# Double battery box



## New River Rat (Nov 18, 2017)

_"Knowledge is knowing where to find it."_

That's why I'm here. I'm wondering about a dual battery box for 27 series batteries. I'm searching the innerweb right now, but I'm sure someone here has an idea of a box to store two batteries.


----------



## Scott F (Nov 18, 2017)

In the boat I just bought, I have a center console. The helm seat is on a box which 
holds the 2 batteries I’m using for my trolling motor.


----------



## richg99 (Nov 19, 2017)

Maybe two regular battery boxes bolted together with a spacer??? You might consider using nylon bolts and nuts. I used to buy 1/4 20 bolts of various lengths at a hobby store.


----------



## New River Rat (Nov 19, 2017)

richg99 said:


> two regular battery boxes




Rich, that's how I'm leaning right now. I have one, I'll buy another. My batteries are tight under the casting deck and exposed (i.e. no boxes, just a ratchet strap). I'm thinking take the hand grinder to the front of the bench seat and place them there. I'm still pondering.....

I've removed the starboard 1/3 of the center bench seat for an "old man's" walkway. This is a frontal rendering.


----------



## -CN- (Nov 20, 2017)

If you don't need boxes with covers, these work great.







https://www.amazon.com/Dual-Battery-Tray-Dbh27pdp-Holder/dp/B000XBHNEM/ref=sr_1_26?ie=UTF8&qid=1511197427&sr=8-26&keywords=BATTERY+TRAY


----------



## New River Rat (Nov 20, 2017)

-CN- said:


> If you don't need boxes with covers, these work great.
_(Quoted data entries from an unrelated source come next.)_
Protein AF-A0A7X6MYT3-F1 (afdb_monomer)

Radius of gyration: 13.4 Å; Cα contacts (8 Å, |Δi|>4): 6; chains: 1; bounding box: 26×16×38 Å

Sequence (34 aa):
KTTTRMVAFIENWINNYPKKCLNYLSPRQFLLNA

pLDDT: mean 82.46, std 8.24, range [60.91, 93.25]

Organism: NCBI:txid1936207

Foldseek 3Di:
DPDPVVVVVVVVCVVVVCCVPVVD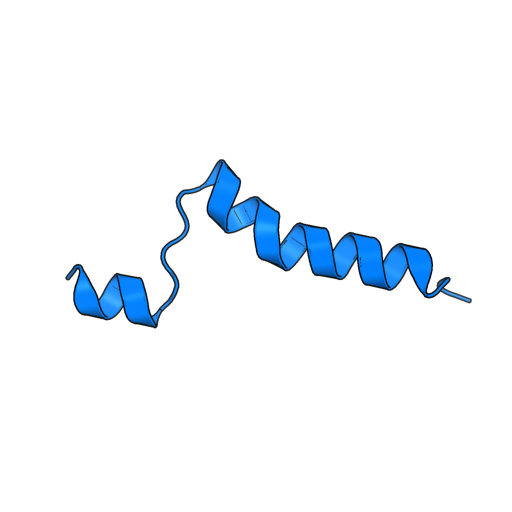DDPVRVVVVD

Solvent-accessible su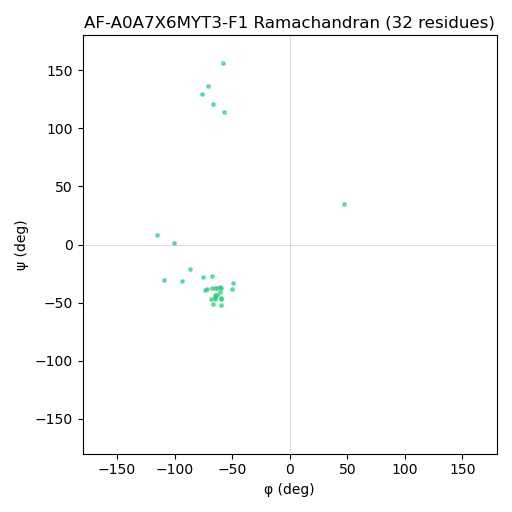rface area (backbone atoms only — not comparable to full-atom values): 2155 Å² total; per-residue (Å²): 130,88,53,69,68,59,53,54,49,52,54,54,42,67,72,46,47,51,41,72,76,65,66,50,61,52,73,69,52,46,69,74,73,107

Mean predicted aligned error: 7.88 Å

Structure (mmCIF, N/CA/C/O backbone):
data_AF-A0A7X6MYT3-F1
#
_entry.id   AF-A0A7X6MYT3-F1
#
loop_
_atom_site.group_PDB
_atom_site.id
_atom_site.type_symbol
_atom_site.label_atom_id
_atom_site.label_alt_id
_atom_site.label_comp_id
_atom_site.label_asym_id
_atom_site.label_entity_id
_atom_site.label_seq_id
_atom_site.pdbx_PDB_ins_code
_atom_site.Cartn_x
_atom_site.Cartn_y
_atom_site.Cartn_z
_atom_site.occupancy
_atom_site.B_iso_or_equiv
_atom_site.auth_seq_id
_atom_site.auth_comp_id
_atom_site.auth_asym_id
_atom_site.auth_atom_id
_atom_site.pdbx_PDB_model_num
ATOM 1 N N . LYS A 1 1 ? 7.476 -0.485 -23.719 1.00 62.91 1 LYS A N 1
ATOM 2 C CA .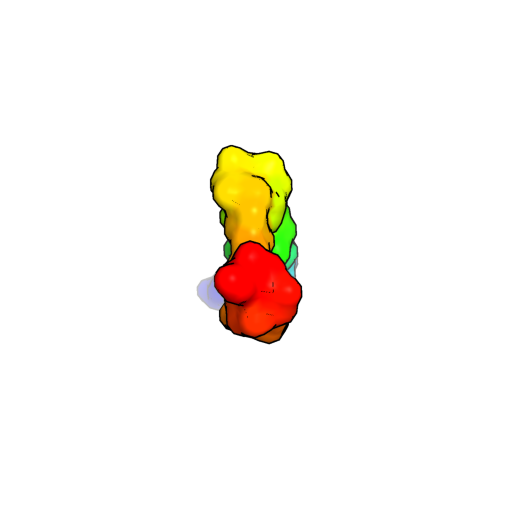 LYS A 1 1 ? 7.889 -1.237 -22.510 1.00 62.91 1 LYS A CA 1
ATOM 3 C C . LYS A 1 1 ? 7.715 -0.310 -21.322 1.00 62.91 1 LYS A C 1
ATOM 5 O O . LYS A 1 1 ? 8.357 0.731 -21.310 1.00 62.91 1 LYS A O 1
ATOM 10 N N . THR A 1 2 ? 6.815 -0.620 -20.393 1.00 69.00 2 THR A N 1
ATOM 11 C CA . THR A 1 2 ? 6.686 0.158 -19.156 1.00 69.00 2 THR A CA 1
ATOM 12 C C . THR A 1 2 ? 7.959 -0.037 -18.342 1.00 69.00 2 THR A C 1
ATOM 14 O O . THR A 1 2 ? 8.345 -1.168 -18.059 1.00 69.00 2 THR A O 1
ATOM 17 N N . THR A 1 3 ? 8.660 1.051 -18.038 1.00 84.81 3 THR A N 1
ATOM 18 C CA . THR A 1 3 ? 9.914 1.005 -17.282 1.00 84.81 3 THR A CA 1
ATOM 19 C C . THR A 1 3 ? 9.617 0.643 -15.831 1.00 84.81 3 THR A C 1
ATOM 21 O O . THR A 1 3 ? 8.726 1.238 -15.226 1.00 84.81 3 THR A O 1
ATOM 24 N N . THR A 1 4 ? 10.400 -0.256 -15.233 1.00 91.31 4 THR A N 1
ATOM 25 C CA . THR A 1 4 ? 10.273 -0.670 -13.821 1.00 91.31 4 THR A CA 1
ATOM 26 C C . THR A 1 4 ? 10.191 0.521 -12.858 1.00 91.31 4 THR A C 1
ATOM 28 O O . THR A 1 4 ? 9.446 0.493 -11.888 1.00 91.31 4 THR A O 1
ATOM 31 N N . ARG A 1 5 ? 10.881 1.626 -13.175 1.00 91.56 5 ARG A N 1
ATOM 32 C CA . ARG A 1 5 ? 10.825 2.889 -12.423 1.00 91.56 5 ARG A CA 1
ATOM 33 C C . ARG A 1 5 ? 9.425 3.516 -12.367 1.00 91.56 5 ARG A C 1
ATOM 35 O O . ARG 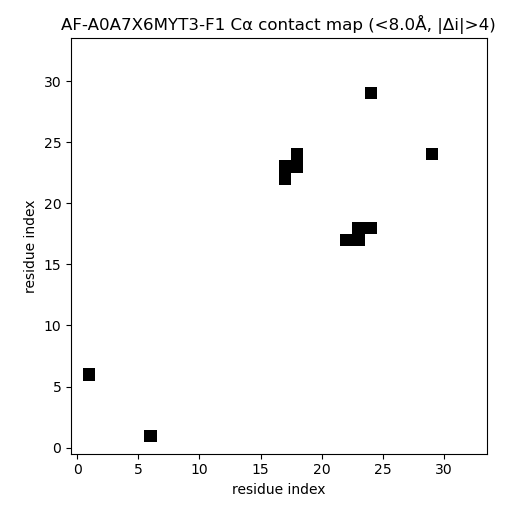A 1 5 ? 9.052 4.047 -11.328 1.00 91.56 5 ARG A O 1
ATOM 42 N N . MET A 1 6 ? 8.669 3.488 -13.465 1.00 93.25 6 MET A N 1
ATOM 43 C CA . MET A 1 6 ? 7.303 4.029 -13.495 1.00 93.25 6 MET A CA 1
ATOM 44 C C . MET A 1 6 ? 6.347 3.137 -12.708 1.00 93.25 6 MET A C 1
ATOM 46 O O . MET A 1 6 ? 5.507 3.656 -11.981 1.00 93.25 6 MET A O 1
ATOM 50 N N . VAL A 1 7 ? 6.523 1.814 -12.796 1.00 92.56 7 VAL A N 1
ATOM 51 C CA . VAL A 1 7 ? 5.757 0.848 -11.993 1.00 92.56 7 VAL A CA 1
ATOM 52 C C . VAL A 1 7 ? 5.992 1.101 -10.503 1.00 92.56 7 VAL A C 1
ATOM 54 O O . VAL A 1 7 ? 5.038 1.381 -9.785 1.00 92.56 7 VAL A O 1
ATOM 57 N N . ALA A 1 8 ? 7.255 1.165 -10.072 1.00 92.56 8 ALA A N 1
ATOM 58 C CA . ALA A 1 8 ? 7.610 1.431 -8.679 1.00 92.56 8 ALA A CA 1
ATOM 59 C C . ALA A 1 8 ? 7.090 2.792 -8.176 1.00 92.56 8 ALA A C 1
ATOM 61 O O . ALA A 1 8 ? 6.677 2.922 -7.024 1.00 92.56 8 ALA A O 1
ATOM 62 N N . PHE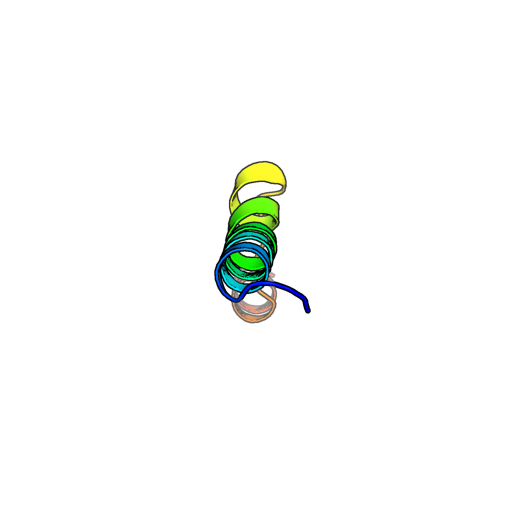 A 1 9 ? 7.081 3.818 -9.033 1.00 91.81 9 PHE A N 1
ATOM 63 C CA . PHE A 1 9 ? 6.517 5.124 -8.687 1.00 91.81 9 PHE A CA 1
ATOM 64 C C . PHE A 1 9 ? 5.003 5.051 -8.448 1.00 91.81 9 PHE A C 1
ATOM 66 O O . PHE A 1 9 ? 4.523 5.565 -7.437 1.00 91.81 9 PHE A O 1
ATOM 73 N N . ILE A 1 10 ? 4.259 4.395 -9.346 1.00 91.88 10 ILE A N 1
ATOM 74 C CA . ILE A 1 10 ? 2.801 4.239 -9.233 1.00 91.88 10 ILE A CA 1
ATOM 75 C C . ILE A 1 10 ? 2.448 3.384 -8.010 1.00 91.88 10 ILE A C 1
ATOM 77 O O . ILE A 1 10 ? 1.570 3.766 -7.237 1.00 91.88 10 ILE A O 1
ATOM 81 N N . GLU A 1 11 ? 3.164 2.283 -7.778 1.00 90.69 11 GLU A N 1
ATOM 82 C CA . GLU A 1 11 ? 2.978 1.428 -6.600 1.00 90.69 11 GLU A CA 1
ATOM 83 C C . GLU A 1 11 ? 3.220 2.202 -5.301 1.00 90.69 11 GLU A C 1
ATOM 85 O O . GLU A 1 11 ? 2.406 2.148 -4.376 1.00 90.69 11 GLU A O 1
ATOM 90 N N . ASN A 1 12 ? 4.306 2.973 -5.224 1.00 90.44 12 ASN A N 1
ATOM 91 C CA . ASN A 1 12 ? 4.596 3.787 -4.048 1.00 90.44 12 ASN A CA 1
ATOM 92 C C . ASN A 1 12 ? 3.538 4.885 -3.833 1.00 90.44 12 ASN A C 1
ATOM 94 O O . ASN A 1 12 ? 3.168 5.167 -2.691 1.00 90.44 12 ASN A O 1
ATOM 98 N N . TRP A 1 13 ? 3.032 5.488 -4.913 1.00 89.44 13 TRP A N 1
ATOM 99 C CA . TRP A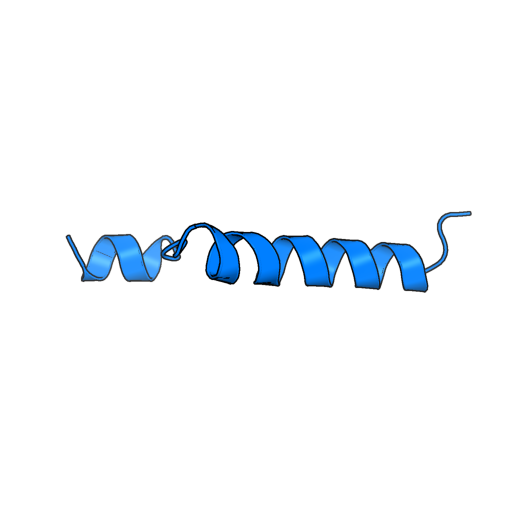 1 13 ? 1.993 6.515 -4.851 1.00 89.44 13 TRP A CA 1
ATOM 100 C C . TRP A 1 13 ? 0.663 5.943 -4.350 1.00 89.44 13 TRP A C 1
ATOM 102 O O . TRP A 1 13 ? 0.133 6.446 -3.362 1.00 89.44 13 TRP A O 1
ATOM 112 N N . ILE A 1 14 ? 0.168 4.848 -4.933 1.00 85.81 14 ILE A N 1
ATOM 113 C CA . ILE A 1 14 ? -1.094 4.212 -4.513 1.00 85.81 14 ILE A CA 1
ATOM 114 C C . ILE A 1 14 ? -1.032 3.757 -3.046 1.00 85.81 14 ILE A C 1
ATOM 116 O O . ILE A 1 14 ? -2.010 3.899 -2.316 1.00 85.81 14 ILE A O 1
ATOM 120 N N . ASN A 1 15 ? 0.116 3.261 -2.579 1.00 84.31 15 ASN A N 1
ATOM 121 C CA . ASN A 1 15 ? 0.247 2.763 -1.207 1.00 84.31 15 ASN A CA 1
ATOM 122 C C . ASN A 1 15 ? 0.340 3.866 -0.136 1.00 84.31 15 ASN A C 1
ATOM 124 O O . ASN A 1 15 ? -0.059 3.639 1.012 1.00 84.31 15 ASN A O 1
ATOM 128 N N . ASN A 1 16 ? 0.859 5.049 -0.481 1.00 83.50 16 ASN A N 1
ATOM 129 C CA . ASN A 1 16 ? 1.119 6.118 0.492 1.00 83.50 16 ASN A CA 1
ATOM 130 C C . ASN A 1 16 ? 0.167 7.314 0.372 1.00 83.50 16 ASN A C 1
ATOM 132 O O . ASN A 1 16 ? -0.126 7.968 1.374 1.00 83.50 16 ASN A O 1
ATOM 136 N N . TYR A 1 17 ? -0.329 7.609 -0.828 1.00 81.75 17 TYR A N 1
ATOM 137 C CA . TYR A 1 17 ? -1.114 8.814 -1.090 1.00 81.75 17 TYR A CA 1
ATOM 138 C C . TYR A 1 17 ? -2.497 8.807 -0.413 1.00 81.75 17 TYR A C 1
ATOM 140 O O . TYR A 1 17 ? -2.804 9.778 0.281 1.00 81.75 17 TYR A O 1
ATOM 148 N N . PRO A 1 18 ? -3.308 7.730 -0.474 1.00 75.06 18 PRO A N 1
ATOM 149 C CA . PRO A 1 18 ? -4.616 7.700 0.188 1.00 75.06 18 PRO A CA 1
ATOM 150 C C . PRO A 1 18 ? -4.510 7.812 1.714 1.00 75.06 18 PRO A C 1
ATOM 152 O O . PRO A 1 18 ? -5.301 8.509 2.345 1.00 75.06 18 PRO A O 1
ATOM 155 N N . LYS A 1 19 ? -3.487 7.191 2.318 1.00 73.75 19 LYS A N 1
ATOM 156 C CA . LYS A 1 19 ? -3.217 7.304 3.761 1.00 73.75 19 LYS A CA 1
ATOM 157 C C . LYS A 1 19 ? -2.877 8.738 4.160 1.00 73.75 19 LYS A C 1
ATOM 159 O O . LYS A 1 19 ? -3.384 9.220 5.165 1.00 73.75 19 LYS A O 1
ATOM 164 N N . LYS A 1 20 ? -2.047 9.419 3.362 1.00 74.19 20 LYS A N 1
ATOM 165 C CA . LYS A 1 20 ? -1.592 10.786 3.643 1.00 74.19 20 LYS A CA 1
ATOM 166 C C . LYS A 1 20 ? -2.676 11.841 3.405 1.00 74.19 20 LYS A C 1
ATOM 168 O O . LYS A 1 20 ? -2.748 12.801 4.161 1.00 74.19 20 LYS A O 1
ATOM 173 N N . CYS A 1 21 ? -3.482 11.690 2.355 1.00 77.81 21 CYS A N 1
ATOM 174 C CA . CYS A 1 21 ? -4.450 12.711 1.946 1.00 77.81 21 CYS A CA 1
ATOM 175 C C . CYS A 1 21 ? -5.846 12.513 2.538 1.00 77.81 21 CYS A C 1
ATOM 177 O O . CYS A 1 21 ? -6.546 13.495 2.755 1.00 77.81 21 CYS A O 1
ATOM 179 N N . LEU A 1 22 ? -6.260 11.269 2.783 1.00 76.94 22 LEU A N 1
ATOM 180 C CA . LEU A 1 22 ? -7.637 10.945 3.177 1.00 76.94 22 LEU A CA 1
ATOM 181 C C . LEU A 1 22 ? -7.723 10.362 4.589 1.00 76.94 22 LEU A C 1
ATOM 183 O O . LEU A 1 22 ? -8.773 9.863 4.979 1.00 76.94 22 LEU A O 1
ATOM 187 N N . ASN A 1 23 ? -6.605 10.373 5.327 1.00 75.88 23 ASN A N 1
ATOM 188 C CA . ASN A 1 23 ? -6.459 9.679 6.605 1.00 75.88 23 ASN A CA 1
ATOM 189 C C . ASN A 1 23 ? -6.970 8.229 6.523 1.00 75.88 23 ASN A C 1
ATOM 191 O O . ASN A 1 23 ? -7.572 7.710 7.463 1.00 75.88 23 ASN A O 1
ATOM 195 N N . TYR A 1 24 ? -6.777 7.601 5.353 1.00 80.69 24 TYR A N 1
ATOM 196 C CA . TYR A 1 24 ? -7.376 6.315 5.028 1.00 80.69 24 TYR A CA 1
ATOM 197 C C . TYR A 1 24 ? -6.967 5.276 6.070 1.00 80.69 24 TYR A C 1
ATOM 199 O O . TYR A 1 24 ? -5.792 4.907 6.180 1.00 80.69 24 TYR A O 1
ATOM 207 N N . LEU A 1 25 ? -7.952 4.799 6.825 1.00 78.69 25 LEU A N 1
ATOM 208 C CA . LEU A 1 25 ? -7.771 3.692 7.743 1.00 78.69 25 LEU A CA 1
ATOM 2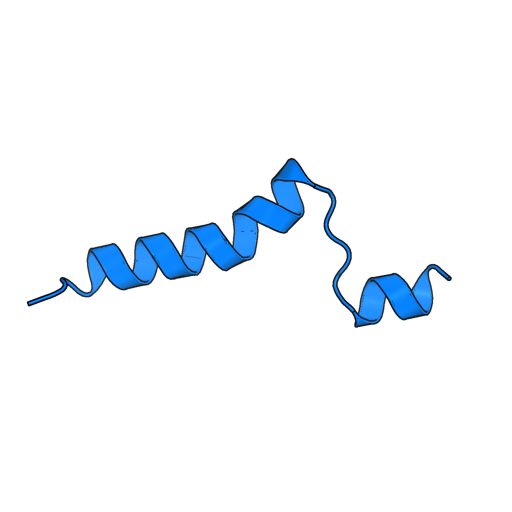09 C C . LEU A 1 25 ? -7.719 2.407 6.922 1.00 78.69 25 LEU A C 1
ATOM 211 O O . LEU A 1 25 ? -8.588 2.146 6.092 1.00 78.69 25 LEU A O 1
ATOM 215 N N . SER A 1 26 ? -6.702 1.578 7.157 1.00 77.69 26 SER A N 1
ATOM 216 C CA . SER A 1 26 ? -6.722 0.217 6.614 1.00 77.69 26 SER A CA 1
ATOM 217 C C . SER A 1 26 ? -7.969 -0.531 7.107 1.00 77.69 26 SER A C 1
ATOM 219 O O . SER A 1 26 ? -8.451 -0.221 8.198 1.00 77.69 26 SER A O 1
ATOM 221 N N . PRO A 1 27 ? -8.454 -1.566 6.394 1.00 80.00 27 PRO A N 1
ATOM 222 C CA . PRO A 1 27 ? -9.601 -2.356 6.847 1.00 80.00 27 PRO A CA 1
ATOM 223 C C . PRO A 1 27 ? -9.464 -2.840 8.298 1.00 80.00 27 PRO A C 1
ATOM 225 O O . PRO A 1 27 ? -10.411 -2.769 9.069 1.00 80.00 27 PRO A O 1
ATOM 228 N N . ARG A 1 28 ? -8.253 -3.233 8.718 1.00 84.12 28 ARG A N 1
ATOM 229 C CA . ARG A 1 28 ? -7.966 -3.609 10.110 1.00 84.12 28 ARG A CA 1
ATOM 230 C C . ARG A 1 28 ? -8.119 -2.441 11.086 1.00 84.12 28 ARG A C 1
ATOM 232 O O . ARG A 1 28 ? -8.684 -2.624 12.153 1.00 84.12 28 ARG A O 1
ATOM 239 N N . GLN A 1 29 ? -7.592 -1.264 10.754 1.00 84.31 29 GLN A N 1
ATOM 240 C CA . GLN A 1 29 ? -7.729 -0.078 11.609 1.00 84.31 29 GLN A CA 1
ATOM 241 C C . GLN A 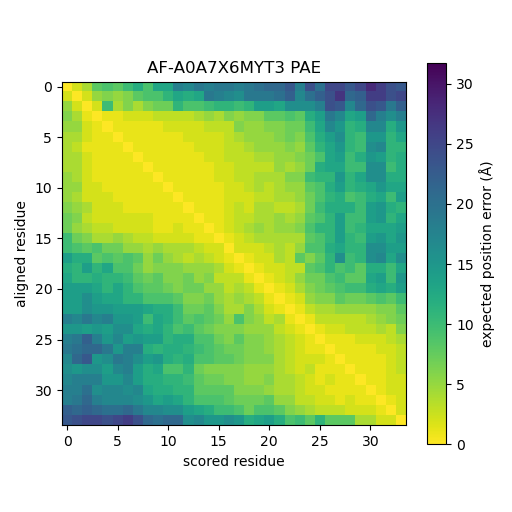1 29 ? -9.179 0.402 11.672 1.00 84.31 29 GLN A C 1
ATOM 243 O O . GLN A 1 29 ? -9.627 0.799 12.736 1.00 84.31 29 GLN A O 1
ATOM 248 N N . PHE A 1 30 ? -9.913 0.326 10.562 1.00 82.56 30 PHE A N 1
ATOM 249 C CA . PHE A 1 30 ? -11.339 0.625 10.525 1.00 82.56 30 PHE A CA 1
ATOM 250 C C . PHE A 1 30 ? -12.124 -0.295 11.468 1.00 82.56 30 PHE A C 1
ATOM 252 O O . PHE A 1 30 ? -12.907 0.193 12.268 1.00 82.56 30 PHE A O 1
ATOM 259 N N . LEU A 1 31 ? -11.842 -1.602 11.446 1.00 86.44 31 LEU A N 1
ATOM 260 C CA . LEU A 1 31 ? -12.480 -2.580 12.335 1.00 86.44 31 LEU A CA 1
ATOM 261 C C . LEU A 1 31 ? -12.105 -2.418 13.819 1.00 86.44 31 LEU A C 1
ATOM 263 O O . LEU A 1 31 ? -12.879 -2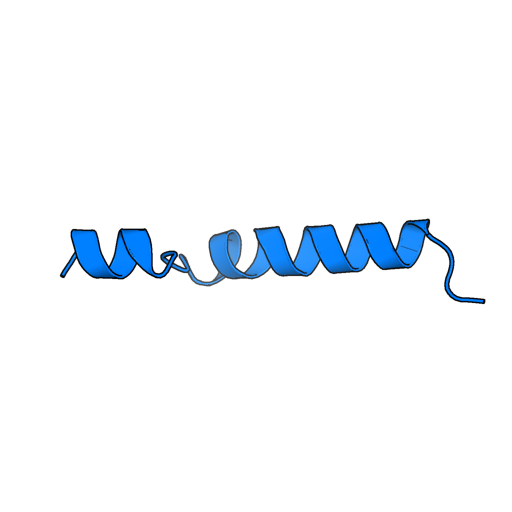.825 14.673 1.00 86.44 31 LEU A O 1
ATOM 267 N N . LEU A 1 32 ? -10.924 -1.873 14.131 1.00 88.94 32 LEU A N 1
ATOM 268 C CA . LEU A 1 32 ? -10.475 -1.634 15.512 1.00 88.94 32 LEU A CA 1
ATOM 269 C C . LEU A 1 32 ? -10.935 -0.283 16.081 1.00 88.94 32 LEU A C 1
ATOM 271 O O . LEU A 1 32 ? -10.929 -0.117 17.296 1.00 88.94 32 LEU A O 1
ATOM 275 N N . ASN A 1 33 ? -11.271 0.676 15.215 1.00 78.19 33 ASN A N 1
ATOM 276 C CA . ASN A 1 33 ? -11.728 2.018 15.590 1.00 78.19 33 ASN A CA 1
ATOM 277 C C . ASN A 1 33 ? -13.262 2.176 15.509 1.00 78.19 33 ASN A C 1
ATOM 279 O O . ASN A 1 33 ? -13.749 3.287 15.718 1.00 78.19 33 ASN A O 1
ATOM 283 N N . ALA A 1 34 ? -13.989 1.115 15.146 1.00 60.91 34 ALA A N 1
ATOM 284 C CA . ALA A 1 34 ? -15.452 1.049 15.149 1.00 60.91 34 ALA A CA 1
ATOM 285 C C . ALA A 1 34 ? -15.971 0.644 16.535 1.00 60.91 34 ALA A C 1
ATOM 287 O O . ALA A 1 34 ? -17.021 1.193 16.936 1.00 60.91 34 ALA A O 1
#

Secondary structure (DSSP, 8-state):
---HHHHHHHHHHHHHHHHHHH----HHHHHH--

Well, I just never thought about going topless.....good option, though.


----------



## LDUBS (Nov 26, 2017)

I was scrolling through the TAP Plastics website for something else and saw an item about them making a battery box out of 1/4" PVC sheet. The one they made held 6 batteries. Anyway, it reminded me of your question about a double batt box. Looks like making one out of PVC sheet might be an option.


----------